┌─ Exercise data

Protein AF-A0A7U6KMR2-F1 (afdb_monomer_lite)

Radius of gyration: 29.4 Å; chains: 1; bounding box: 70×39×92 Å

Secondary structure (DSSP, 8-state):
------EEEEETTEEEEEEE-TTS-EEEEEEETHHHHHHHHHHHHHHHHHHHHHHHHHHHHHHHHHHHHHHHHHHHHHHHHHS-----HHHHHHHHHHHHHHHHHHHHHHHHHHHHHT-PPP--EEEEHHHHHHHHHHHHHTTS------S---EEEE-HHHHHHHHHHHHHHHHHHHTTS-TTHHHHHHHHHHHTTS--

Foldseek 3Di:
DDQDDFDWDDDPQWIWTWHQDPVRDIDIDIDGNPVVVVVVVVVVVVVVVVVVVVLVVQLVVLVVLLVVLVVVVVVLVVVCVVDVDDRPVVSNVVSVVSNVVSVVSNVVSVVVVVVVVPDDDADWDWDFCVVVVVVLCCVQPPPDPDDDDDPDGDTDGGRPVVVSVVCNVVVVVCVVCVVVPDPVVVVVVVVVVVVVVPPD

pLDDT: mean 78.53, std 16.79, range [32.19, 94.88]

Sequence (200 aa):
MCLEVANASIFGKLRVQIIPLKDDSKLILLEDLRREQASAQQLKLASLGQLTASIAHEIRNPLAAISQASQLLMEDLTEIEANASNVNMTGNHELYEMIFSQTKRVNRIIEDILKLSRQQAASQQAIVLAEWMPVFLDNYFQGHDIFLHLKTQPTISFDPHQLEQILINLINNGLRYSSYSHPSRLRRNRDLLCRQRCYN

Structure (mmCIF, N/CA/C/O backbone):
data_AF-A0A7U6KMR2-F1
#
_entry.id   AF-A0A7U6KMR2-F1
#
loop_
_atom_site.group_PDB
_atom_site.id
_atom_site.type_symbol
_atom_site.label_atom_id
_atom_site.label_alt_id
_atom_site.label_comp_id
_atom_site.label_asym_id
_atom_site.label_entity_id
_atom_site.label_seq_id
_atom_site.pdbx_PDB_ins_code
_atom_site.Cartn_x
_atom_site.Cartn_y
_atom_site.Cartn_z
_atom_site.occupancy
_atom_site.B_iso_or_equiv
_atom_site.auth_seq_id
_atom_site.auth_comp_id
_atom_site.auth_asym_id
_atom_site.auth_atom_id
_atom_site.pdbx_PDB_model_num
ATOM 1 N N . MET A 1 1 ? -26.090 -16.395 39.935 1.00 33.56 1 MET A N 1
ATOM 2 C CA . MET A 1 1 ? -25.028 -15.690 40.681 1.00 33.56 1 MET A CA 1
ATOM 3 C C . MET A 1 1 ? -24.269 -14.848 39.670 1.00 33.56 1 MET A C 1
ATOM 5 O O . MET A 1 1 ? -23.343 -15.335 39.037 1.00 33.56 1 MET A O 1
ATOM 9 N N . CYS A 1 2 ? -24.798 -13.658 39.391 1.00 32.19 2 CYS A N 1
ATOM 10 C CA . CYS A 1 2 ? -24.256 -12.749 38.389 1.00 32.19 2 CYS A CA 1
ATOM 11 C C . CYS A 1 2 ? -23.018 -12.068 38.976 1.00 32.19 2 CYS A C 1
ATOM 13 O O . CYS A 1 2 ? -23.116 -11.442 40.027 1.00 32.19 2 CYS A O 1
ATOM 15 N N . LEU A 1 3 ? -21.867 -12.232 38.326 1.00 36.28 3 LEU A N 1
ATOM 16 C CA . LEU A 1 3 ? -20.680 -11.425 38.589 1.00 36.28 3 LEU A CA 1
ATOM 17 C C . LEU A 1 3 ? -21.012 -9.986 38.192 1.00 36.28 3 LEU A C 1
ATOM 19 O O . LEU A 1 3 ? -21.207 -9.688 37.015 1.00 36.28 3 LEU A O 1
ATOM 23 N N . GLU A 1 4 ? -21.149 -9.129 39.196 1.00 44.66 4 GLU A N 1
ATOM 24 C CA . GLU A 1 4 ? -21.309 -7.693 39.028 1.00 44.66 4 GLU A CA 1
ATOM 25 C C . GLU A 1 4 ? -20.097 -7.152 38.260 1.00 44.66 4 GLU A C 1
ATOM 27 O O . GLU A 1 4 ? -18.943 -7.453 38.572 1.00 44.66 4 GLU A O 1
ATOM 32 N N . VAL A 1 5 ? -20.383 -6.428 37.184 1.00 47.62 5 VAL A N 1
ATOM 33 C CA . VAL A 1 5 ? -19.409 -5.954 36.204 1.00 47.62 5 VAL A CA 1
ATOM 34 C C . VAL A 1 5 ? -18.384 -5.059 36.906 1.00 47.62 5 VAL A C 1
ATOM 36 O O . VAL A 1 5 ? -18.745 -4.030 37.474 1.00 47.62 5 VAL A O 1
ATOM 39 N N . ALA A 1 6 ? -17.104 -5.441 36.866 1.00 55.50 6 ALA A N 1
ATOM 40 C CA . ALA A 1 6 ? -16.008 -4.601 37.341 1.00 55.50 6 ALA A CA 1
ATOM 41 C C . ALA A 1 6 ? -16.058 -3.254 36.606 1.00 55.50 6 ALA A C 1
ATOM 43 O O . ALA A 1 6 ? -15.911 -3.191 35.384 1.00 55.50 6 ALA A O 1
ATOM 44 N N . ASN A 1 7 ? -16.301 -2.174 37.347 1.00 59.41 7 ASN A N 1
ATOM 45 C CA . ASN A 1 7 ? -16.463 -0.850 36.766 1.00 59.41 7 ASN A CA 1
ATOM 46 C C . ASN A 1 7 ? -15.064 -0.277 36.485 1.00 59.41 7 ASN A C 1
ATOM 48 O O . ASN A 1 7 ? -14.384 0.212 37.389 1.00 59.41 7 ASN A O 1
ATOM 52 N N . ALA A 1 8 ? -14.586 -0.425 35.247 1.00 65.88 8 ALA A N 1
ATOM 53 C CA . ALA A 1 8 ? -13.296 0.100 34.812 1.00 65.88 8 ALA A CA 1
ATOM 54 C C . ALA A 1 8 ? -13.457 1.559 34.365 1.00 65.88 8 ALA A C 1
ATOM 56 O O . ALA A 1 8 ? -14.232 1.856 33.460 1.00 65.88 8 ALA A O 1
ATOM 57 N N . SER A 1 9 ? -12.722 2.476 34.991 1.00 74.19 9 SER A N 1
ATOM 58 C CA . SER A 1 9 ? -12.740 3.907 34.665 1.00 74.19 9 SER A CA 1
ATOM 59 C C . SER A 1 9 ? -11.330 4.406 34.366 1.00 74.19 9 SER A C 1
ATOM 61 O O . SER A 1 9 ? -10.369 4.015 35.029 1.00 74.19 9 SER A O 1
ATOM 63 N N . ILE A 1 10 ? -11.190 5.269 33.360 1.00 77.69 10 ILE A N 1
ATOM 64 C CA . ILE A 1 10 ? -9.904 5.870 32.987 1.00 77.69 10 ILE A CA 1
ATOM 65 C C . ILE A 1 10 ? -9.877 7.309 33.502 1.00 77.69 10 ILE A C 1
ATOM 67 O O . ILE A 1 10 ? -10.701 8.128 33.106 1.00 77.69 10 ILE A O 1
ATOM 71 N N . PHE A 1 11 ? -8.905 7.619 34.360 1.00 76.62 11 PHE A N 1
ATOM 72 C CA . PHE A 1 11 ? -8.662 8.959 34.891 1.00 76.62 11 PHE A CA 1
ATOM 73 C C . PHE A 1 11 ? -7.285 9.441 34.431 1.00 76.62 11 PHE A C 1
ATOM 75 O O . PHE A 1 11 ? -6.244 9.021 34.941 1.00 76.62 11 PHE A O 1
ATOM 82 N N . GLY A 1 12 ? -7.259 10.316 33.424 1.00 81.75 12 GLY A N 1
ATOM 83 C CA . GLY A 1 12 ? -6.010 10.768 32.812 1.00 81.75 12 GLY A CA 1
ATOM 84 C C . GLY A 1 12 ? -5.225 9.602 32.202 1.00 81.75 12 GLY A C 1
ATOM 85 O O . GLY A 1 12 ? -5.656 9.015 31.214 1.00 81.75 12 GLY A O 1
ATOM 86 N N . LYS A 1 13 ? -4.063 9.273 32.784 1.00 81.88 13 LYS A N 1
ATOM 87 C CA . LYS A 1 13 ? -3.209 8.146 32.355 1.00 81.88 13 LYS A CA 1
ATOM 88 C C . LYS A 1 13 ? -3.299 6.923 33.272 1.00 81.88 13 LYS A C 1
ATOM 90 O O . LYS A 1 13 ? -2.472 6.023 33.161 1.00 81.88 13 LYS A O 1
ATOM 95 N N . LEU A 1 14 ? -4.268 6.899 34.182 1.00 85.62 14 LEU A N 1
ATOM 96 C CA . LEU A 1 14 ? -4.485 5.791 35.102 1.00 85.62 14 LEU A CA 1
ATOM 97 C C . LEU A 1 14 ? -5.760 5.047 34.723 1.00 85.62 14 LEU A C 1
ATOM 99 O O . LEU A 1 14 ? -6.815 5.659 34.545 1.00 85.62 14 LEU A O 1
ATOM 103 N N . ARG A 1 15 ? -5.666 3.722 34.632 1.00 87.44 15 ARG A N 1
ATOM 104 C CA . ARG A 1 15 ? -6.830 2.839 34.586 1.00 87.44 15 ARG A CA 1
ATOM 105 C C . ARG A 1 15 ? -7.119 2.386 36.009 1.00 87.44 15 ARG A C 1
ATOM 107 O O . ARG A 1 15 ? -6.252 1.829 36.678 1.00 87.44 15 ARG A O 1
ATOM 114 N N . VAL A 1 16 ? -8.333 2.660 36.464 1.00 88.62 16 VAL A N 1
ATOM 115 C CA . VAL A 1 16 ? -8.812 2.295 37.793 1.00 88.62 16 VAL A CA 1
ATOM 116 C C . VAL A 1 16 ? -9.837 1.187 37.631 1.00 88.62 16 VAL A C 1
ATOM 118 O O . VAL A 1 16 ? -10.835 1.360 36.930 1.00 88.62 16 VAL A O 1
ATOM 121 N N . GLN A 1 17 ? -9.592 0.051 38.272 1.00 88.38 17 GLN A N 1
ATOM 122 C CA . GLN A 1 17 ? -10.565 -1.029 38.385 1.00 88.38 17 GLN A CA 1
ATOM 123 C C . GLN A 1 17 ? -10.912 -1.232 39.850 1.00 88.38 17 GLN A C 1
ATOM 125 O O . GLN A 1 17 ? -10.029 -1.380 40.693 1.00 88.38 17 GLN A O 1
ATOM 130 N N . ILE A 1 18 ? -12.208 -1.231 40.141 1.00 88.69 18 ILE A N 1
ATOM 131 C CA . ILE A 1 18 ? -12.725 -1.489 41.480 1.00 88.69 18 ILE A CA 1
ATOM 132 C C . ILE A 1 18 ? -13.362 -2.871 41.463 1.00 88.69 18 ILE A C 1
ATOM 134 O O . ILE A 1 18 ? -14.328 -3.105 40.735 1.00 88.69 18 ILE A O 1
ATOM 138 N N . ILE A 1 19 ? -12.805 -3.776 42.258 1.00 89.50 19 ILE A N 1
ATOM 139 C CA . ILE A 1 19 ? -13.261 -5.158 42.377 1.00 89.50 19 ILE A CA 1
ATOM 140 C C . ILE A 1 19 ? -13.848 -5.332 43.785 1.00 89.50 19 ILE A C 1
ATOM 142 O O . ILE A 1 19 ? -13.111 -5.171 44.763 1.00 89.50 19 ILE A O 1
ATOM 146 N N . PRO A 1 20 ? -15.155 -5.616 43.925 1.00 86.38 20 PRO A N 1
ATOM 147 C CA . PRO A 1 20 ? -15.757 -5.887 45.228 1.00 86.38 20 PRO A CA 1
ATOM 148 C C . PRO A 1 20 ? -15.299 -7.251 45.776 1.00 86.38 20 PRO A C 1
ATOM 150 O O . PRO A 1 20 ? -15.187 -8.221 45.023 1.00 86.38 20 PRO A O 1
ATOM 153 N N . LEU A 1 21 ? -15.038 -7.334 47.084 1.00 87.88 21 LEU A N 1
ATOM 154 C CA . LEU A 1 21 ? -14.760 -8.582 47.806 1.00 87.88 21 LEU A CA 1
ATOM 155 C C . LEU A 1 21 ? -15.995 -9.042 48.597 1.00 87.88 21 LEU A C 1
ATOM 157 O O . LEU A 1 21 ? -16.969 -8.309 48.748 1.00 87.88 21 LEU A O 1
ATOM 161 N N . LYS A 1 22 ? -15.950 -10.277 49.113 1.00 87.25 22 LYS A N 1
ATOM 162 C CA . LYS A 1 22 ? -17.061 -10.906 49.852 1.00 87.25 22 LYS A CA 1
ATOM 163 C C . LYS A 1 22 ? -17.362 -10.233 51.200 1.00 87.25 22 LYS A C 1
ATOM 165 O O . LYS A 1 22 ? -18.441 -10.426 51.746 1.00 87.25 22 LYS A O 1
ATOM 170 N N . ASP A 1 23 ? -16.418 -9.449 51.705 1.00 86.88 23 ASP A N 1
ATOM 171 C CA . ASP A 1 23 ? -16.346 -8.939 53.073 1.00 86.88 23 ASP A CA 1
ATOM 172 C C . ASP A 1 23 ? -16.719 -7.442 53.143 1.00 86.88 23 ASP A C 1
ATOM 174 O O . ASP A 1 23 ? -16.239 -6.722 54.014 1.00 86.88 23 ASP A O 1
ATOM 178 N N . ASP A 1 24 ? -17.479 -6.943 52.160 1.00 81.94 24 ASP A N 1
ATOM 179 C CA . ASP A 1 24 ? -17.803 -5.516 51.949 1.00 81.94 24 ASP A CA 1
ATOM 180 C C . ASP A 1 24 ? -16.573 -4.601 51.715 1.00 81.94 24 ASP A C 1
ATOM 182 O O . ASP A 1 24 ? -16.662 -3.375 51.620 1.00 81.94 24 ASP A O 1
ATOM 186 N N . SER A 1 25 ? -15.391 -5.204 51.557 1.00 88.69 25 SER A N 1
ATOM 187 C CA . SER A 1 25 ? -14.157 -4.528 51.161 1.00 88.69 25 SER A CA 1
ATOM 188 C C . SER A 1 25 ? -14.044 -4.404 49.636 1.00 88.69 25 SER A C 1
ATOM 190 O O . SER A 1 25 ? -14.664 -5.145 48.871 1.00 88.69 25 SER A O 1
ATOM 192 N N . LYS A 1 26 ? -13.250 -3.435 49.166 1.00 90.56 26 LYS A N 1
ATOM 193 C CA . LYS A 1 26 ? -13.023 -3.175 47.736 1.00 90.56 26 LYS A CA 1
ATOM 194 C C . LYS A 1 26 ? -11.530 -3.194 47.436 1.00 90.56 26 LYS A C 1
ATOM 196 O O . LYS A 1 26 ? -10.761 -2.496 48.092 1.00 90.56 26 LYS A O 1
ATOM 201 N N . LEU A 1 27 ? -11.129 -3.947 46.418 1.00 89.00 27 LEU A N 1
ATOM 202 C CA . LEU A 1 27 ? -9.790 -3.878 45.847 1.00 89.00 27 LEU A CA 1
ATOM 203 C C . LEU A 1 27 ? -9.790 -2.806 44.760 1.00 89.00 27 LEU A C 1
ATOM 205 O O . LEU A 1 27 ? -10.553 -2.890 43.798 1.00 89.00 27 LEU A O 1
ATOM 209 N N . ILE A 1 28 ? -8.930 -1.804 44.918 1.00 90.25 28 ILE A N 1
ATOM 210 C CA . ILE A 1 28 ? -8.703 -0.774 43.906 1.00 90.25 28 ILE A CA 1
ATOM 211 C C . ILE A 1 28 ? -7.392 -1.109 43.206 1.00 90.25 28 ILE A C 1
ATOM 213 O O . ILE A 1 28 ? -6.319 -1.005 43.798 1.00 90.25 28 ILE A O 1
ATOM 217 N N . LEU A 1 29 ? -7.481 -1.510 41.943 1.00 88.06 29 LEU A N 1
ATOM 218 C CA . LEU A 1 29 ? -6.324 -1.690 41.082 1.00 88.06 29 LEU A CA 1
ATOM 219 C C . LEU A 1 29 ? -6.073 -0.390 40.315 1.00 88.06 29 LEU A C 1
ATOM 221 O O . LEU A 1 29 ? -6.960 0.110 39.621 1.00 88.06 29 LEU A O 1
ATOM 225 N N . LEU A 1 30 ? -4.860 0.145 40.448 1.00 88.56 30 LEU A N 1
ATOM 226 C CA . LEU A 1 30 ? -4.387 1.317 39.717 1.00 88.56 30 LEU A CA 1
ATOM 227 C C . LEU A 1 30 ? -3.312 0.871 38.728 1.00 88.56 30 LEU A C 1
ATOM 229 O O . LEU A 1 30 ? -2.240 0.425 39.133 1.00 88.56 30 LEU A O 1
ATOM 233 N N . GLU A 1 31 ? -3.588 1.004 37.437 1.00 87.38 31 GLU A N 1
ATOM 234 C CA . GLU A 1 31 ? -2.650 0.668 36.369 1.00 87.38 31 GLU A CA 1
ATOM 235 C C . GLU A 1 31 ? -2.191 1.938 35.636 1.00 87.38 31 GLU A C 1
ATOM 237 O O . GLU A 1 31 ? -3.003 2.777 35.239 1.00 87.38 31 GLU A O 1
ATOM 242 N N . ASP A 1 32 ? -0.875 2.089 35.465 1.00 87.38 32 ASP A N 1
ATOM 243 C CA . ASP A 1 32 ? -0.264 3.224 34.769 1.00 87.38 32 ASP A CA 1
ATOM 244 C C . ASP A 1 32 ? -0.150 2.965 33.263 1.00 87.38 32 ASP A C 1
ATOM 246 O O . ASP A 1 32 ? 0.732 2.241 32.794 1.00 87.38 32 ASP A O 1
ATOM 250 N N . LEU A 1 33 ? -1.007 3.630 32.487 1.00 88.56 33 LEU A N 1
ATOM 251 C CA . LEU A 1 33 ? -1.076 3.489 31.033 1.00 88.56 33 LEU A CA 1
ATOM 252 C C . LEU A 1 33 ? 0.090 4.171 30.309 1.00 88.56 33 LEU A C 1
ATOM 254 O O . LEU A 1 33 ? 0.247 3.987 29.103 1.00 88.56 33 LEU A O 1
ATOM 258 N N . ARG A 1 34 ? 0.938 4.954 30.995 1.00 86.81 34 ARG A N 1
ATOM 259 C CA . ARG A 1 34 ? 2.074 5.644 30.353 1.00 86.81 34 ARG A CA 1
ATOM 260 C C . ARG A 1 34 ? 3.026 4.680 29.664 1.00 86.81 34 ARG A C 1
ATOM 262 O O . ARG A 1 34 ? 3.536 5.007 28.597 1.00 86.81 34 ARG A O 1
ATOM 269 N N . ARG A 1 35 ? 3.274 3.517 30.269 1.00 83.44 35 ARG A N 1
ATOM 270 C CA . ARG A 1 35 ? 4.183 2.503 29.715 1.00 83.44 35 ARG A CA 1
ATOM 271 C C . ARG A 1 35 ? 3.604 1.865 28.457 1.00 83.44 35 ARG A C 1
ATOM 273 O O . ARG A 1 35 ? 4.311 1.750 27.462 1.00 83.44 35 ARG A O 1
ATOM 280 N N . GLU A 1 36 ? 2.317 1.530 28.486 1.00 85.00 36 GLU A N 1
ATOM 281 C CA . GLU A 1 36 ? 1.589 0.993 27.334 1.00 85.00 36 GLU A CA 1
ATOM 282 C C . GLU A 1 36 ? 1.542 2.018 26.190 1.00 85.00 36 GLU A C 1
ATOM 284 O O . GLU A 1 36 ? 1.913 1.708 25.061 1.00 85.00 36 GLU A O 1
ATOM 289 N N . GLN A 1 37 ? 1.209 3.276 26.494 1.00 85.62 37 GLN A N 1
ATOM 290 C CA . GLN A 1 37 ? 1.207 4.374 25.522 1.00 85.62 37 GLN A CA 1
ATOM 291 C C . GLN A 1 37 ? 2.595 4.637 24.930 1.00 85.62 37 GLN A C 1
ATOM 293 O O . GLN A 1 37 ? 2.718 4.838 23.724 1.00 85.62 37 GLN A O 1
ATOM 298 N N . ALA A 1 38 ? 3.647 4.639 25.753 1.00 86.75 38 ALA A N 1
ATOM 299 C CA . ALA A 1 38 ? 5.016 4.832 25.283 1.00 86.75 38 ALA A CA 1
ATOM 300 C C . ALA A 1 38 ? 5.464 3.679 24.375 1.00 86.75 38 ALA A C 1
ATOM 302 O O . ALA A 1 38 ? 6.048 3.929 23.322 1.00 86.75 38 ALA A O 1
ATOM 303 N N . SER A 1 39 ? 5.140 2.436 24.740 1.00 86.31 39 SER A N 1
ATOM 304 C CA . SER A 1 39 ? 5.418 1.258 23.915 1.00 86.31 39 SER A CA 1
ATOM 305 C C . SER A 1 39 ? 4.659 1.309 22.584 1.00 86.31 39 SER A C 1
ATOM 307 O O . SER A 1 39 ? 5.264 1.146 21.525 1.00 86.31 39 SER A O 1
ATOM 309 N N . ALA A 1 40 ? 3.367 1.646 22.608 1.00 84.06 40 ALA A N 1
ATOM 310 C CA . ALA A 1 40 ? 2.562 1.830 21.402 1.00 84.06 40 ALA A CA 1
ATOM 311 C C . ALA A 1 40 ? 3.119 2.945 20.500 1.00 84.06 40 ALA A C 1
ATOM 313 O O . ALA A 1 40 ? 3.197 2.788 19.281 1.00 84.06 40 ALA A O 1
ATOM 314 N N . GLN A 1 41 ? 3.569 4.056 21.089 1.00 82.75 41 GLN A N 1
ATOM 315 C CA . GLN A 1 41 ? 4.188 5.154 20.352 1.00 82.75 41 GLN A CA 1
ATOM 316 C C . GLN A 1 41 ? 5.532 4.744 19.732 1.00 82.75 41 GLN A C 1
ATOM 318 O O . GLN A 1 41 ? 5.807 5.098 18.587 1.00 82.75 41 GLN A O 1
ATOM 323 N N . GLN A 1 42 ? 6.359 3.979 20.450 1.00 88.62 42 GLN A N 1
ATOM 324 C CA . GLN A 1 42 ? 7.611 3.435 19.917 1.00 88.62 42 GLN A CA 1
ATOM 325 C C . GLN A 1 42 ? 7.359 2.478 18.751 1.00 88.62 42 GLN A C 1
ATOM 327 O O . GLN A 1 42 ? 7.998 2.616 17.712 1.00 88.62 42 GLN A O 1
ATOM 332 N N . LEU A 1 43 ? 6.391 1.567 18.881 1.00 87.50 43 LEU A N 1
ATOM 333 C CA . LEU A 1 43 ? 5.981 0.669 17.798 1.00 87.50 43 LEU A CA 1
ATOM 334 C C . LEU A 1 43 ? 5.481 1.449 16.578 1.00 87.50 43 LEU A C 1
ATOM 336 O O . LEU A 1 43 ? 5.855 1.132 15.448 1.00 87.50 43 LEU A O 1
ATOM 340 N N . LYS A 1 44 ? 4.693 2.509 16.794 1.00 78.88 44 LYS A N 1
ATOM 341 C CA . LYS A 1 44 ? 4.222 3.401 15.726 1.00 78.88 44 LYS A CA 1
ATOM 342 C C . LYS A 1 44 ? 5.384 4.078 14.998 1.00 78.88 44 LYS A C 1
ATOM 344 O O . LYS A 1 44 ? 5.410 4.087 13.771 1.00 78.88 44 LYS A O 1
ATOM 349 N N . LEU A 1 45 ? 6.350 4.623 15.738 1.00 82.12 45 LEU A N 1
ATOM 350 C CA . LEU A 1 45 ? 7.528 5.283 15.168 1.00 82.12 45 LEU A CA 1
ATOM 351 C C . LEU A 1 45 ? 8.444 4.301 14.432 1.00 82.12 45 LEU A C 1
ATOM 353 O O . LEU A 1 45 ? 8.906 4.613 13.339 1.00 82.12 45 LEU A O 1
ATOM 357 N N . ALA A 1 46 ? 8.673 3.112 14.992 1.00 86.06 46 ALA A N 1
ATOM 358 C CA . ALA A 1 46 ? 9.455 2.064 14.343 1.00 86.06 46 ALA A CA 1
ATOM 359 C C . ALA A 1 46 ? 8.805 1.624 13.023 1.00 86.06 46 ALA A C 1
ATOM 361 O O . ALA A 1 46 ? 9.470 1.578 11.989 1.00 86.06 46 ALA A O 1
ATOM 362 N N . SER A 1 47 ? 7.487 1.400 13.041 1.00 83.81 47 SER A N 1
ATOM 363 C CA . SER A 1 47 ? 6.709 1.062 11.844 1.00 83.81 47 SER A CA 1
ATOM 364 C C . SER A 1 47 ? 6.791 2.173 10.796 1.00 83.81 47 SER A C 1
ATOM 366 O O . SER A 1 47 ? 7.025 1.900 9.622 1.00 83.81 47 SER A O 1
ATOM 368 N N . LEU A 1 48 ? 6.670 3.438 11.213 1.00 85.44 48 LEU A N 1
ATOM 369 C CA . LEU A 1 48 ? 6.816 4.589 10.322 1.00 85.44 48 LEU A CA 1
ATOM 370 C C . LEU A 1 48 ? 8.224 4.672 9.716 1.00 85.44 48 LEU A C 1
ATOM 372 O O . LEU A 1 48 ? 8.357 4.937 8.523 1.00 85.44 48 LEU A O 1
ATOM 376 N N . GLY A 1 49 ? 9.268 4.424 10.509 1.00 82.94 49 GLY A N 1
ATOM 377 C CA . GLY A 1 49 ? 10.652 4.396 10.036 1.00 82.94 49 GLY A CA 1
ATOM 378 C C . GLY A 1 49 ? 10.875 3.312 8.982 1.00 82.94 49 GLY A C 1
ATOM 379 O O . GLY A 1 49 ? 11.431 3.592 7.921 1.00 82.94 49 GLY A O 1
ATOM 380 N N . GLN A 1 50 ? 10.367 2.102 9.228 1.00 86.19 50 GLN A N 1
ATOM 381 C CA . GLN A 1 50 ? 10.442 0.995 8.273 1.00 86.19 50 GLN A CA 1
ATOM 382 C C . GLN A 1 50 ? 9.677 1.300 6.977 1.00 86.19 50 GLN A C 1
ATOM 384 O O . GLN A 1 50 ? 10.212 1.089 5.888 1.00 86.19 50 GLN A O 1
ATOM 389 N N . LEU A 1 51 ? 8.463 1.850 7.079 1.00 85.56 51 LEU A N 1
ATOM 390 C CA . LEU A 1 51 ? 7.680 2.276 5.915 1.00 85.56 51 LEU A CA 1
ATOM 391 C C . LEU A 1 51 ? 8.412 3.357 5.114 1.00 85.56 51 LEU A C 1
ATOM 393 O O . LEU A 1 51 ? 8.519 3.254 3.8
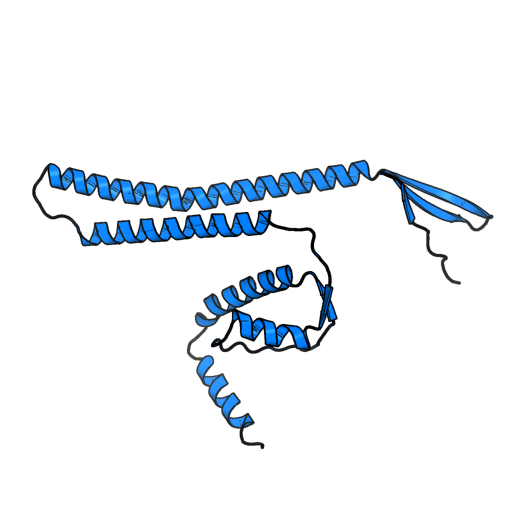96 1.00 85.56 51 LEU A O 1
ATOM 397 N N . THR A 1 52 ? 8.974 4.357 5.794 1.00 85.62 52 THR A N 1
ATOM 398 C CA . THR A 1 52 ? 9.730 5.448 5.160 1.00 85.62 52 THR A CA 1
ATOM 399 C C . THR A 1 52 ? 10.962 4.918 4.428 1.00 85.62 52 THR A C 1
ATOM 401 O O . THR A 1 52 ? 11.232 5.327 3.300 1.00 85.62 52 THR A O 1
ATOM 404 N N . ALA A 1 53 ? 11.692 3.977 5.032 1.00 86.75 53 ALA A N 1
ATOM 405 C CA . ALA A 1 53 ? 12.843 3.339 4.401 1.00 86.75 53 ALA A CA 1
ATOM 406 C C . ALA A 1 53 ? 12.443 2.531 3.153 1.00 86.75 53 ALA A C 1
ATOM 408 O O . ALA A 1 53 ? 13.103 2.644 2.119 1.00 86.75 53 ALA A O 1
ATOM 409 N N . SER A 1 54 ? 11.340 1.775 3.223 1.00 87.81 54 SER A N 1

└─

Repeat, word for word, the lines above between the line holding "ATOM 234 C CA" and the line holding "ATOM 291 C C", inclusive; omit everything else.

ATOM 234 C CA . GLU A 1 31 ? -2.650 0.668 36.369 1.00 87.38 31 GLU A CA 1
ATOM 235 C C . GLU A 1 31 ? -2.191 1.938 35.636 1.00 87.38 31 GLU A C 1
ATOM 237 O O . GLU A 1 31 ? -3.003 2.777 35.239 1.00 87.38 31 GLU A O 1
ATOM 242 N N . ASP A 1 32 ? -0.875 2.089 35.465 1.00 87.38 32 ASP A N 1
ATOM 243 C CA . ASP A 1 32 ? -0.264 3.224 34.769 1.00 87.38 32 ASP A CA 1
ATOM 244 C C . ASP A 1 32 ? -0.150 2.965 33.263 1.00 87.38 32 ASP A C 1
ATOM 246 O O . ASP A 1 32 ? 0.732 2.241 32.794 1.00 87.38 32 ASP A O 1
ATOM 250 N N . LEU A 1 33 ? -1.007 3.630 32.487 1.00 88.56 33 LEU A N 1
ATOM 251 C CA . LEU A 1 33 ? -1.076 3.489 31.033 1.00 88.56 33 LEU A CA 1
ATOM 252 C C . LEU A 1 33 ? 0.090 4.171 30.309 1.00 88.56 33 LEU A C 1
ATOM 254 O O . LEU A 1 33 ? 0.247 3.987 29.103 1.00 88.56 33 LEU A O 1
ATOM 258 N N . ARG A 1 34 ? 0.938 4.954 30.995 1.00 86.81 34 ARG A N 1
ATOM 259 C CA . ARG A 1 34 ? 2.074 5.644 30.353 1.00 86.81 34 ARG A CA 1
ATOM 260 C C . ARG A 1 34 ? 3.026 4.680 29.664 1.00 86.81 34 ARG A C 1
ATOM 262 O O . ARG A 1 34 ? 3.536 5.007 28.597 1.00 86.81 34 ARG A O 1
ATOM 269 N N . ARG A 1 35 ? 3.274 3.517 30.269 1.00 83.44 35 ARG A N 1
ATOM 270 C CA . ARG A 1 35 ? 4.183 2.503 29.715 1.00 83.44 35 ARG A CA 1
ATOM 271 C C . ARG A 1 35 ? 3.604 1.865 28.457 1.00 83.44 35 ARG A C 1
ATOM 273 O O . ARG A 1 35 ? 4.311 1.750 27.462 1.00 83.44 35 ARG A O 1
ATOM 280 N N . GLU A 1 36 ? 2.317 1.530 28.486 1.00 85.00 36 GLU A N 1
ATOM 281 C CA . GLU A 1 36 ? 1.589 0.993 27.334 1.00 85.00 36 GLU A CA 1
ATOM 282 C C . GLU A 1 36 ? 1.542 2.018 26.190 1.00 85.00 36 GLU A C 1
ATOM 284 O O . GLU A 1 36 ? 1.913 1.708 25.061 1.00 85.00 36 GLU A O 1
ATOM 289 N N . GLN A 1 37 ? 1.209 3.276 26.494 1.00 85.62 37 GLN A N 1
ATOM 290 C CA . GLN A 1 37 ? 1.207 4.374 25.522 1.00 85.62 37 GLN A CA 1
ATOM 291 C C . GLN A 1 37 ? 2.595 4.637 24.930 1.00 85.62 37 GLN A C 1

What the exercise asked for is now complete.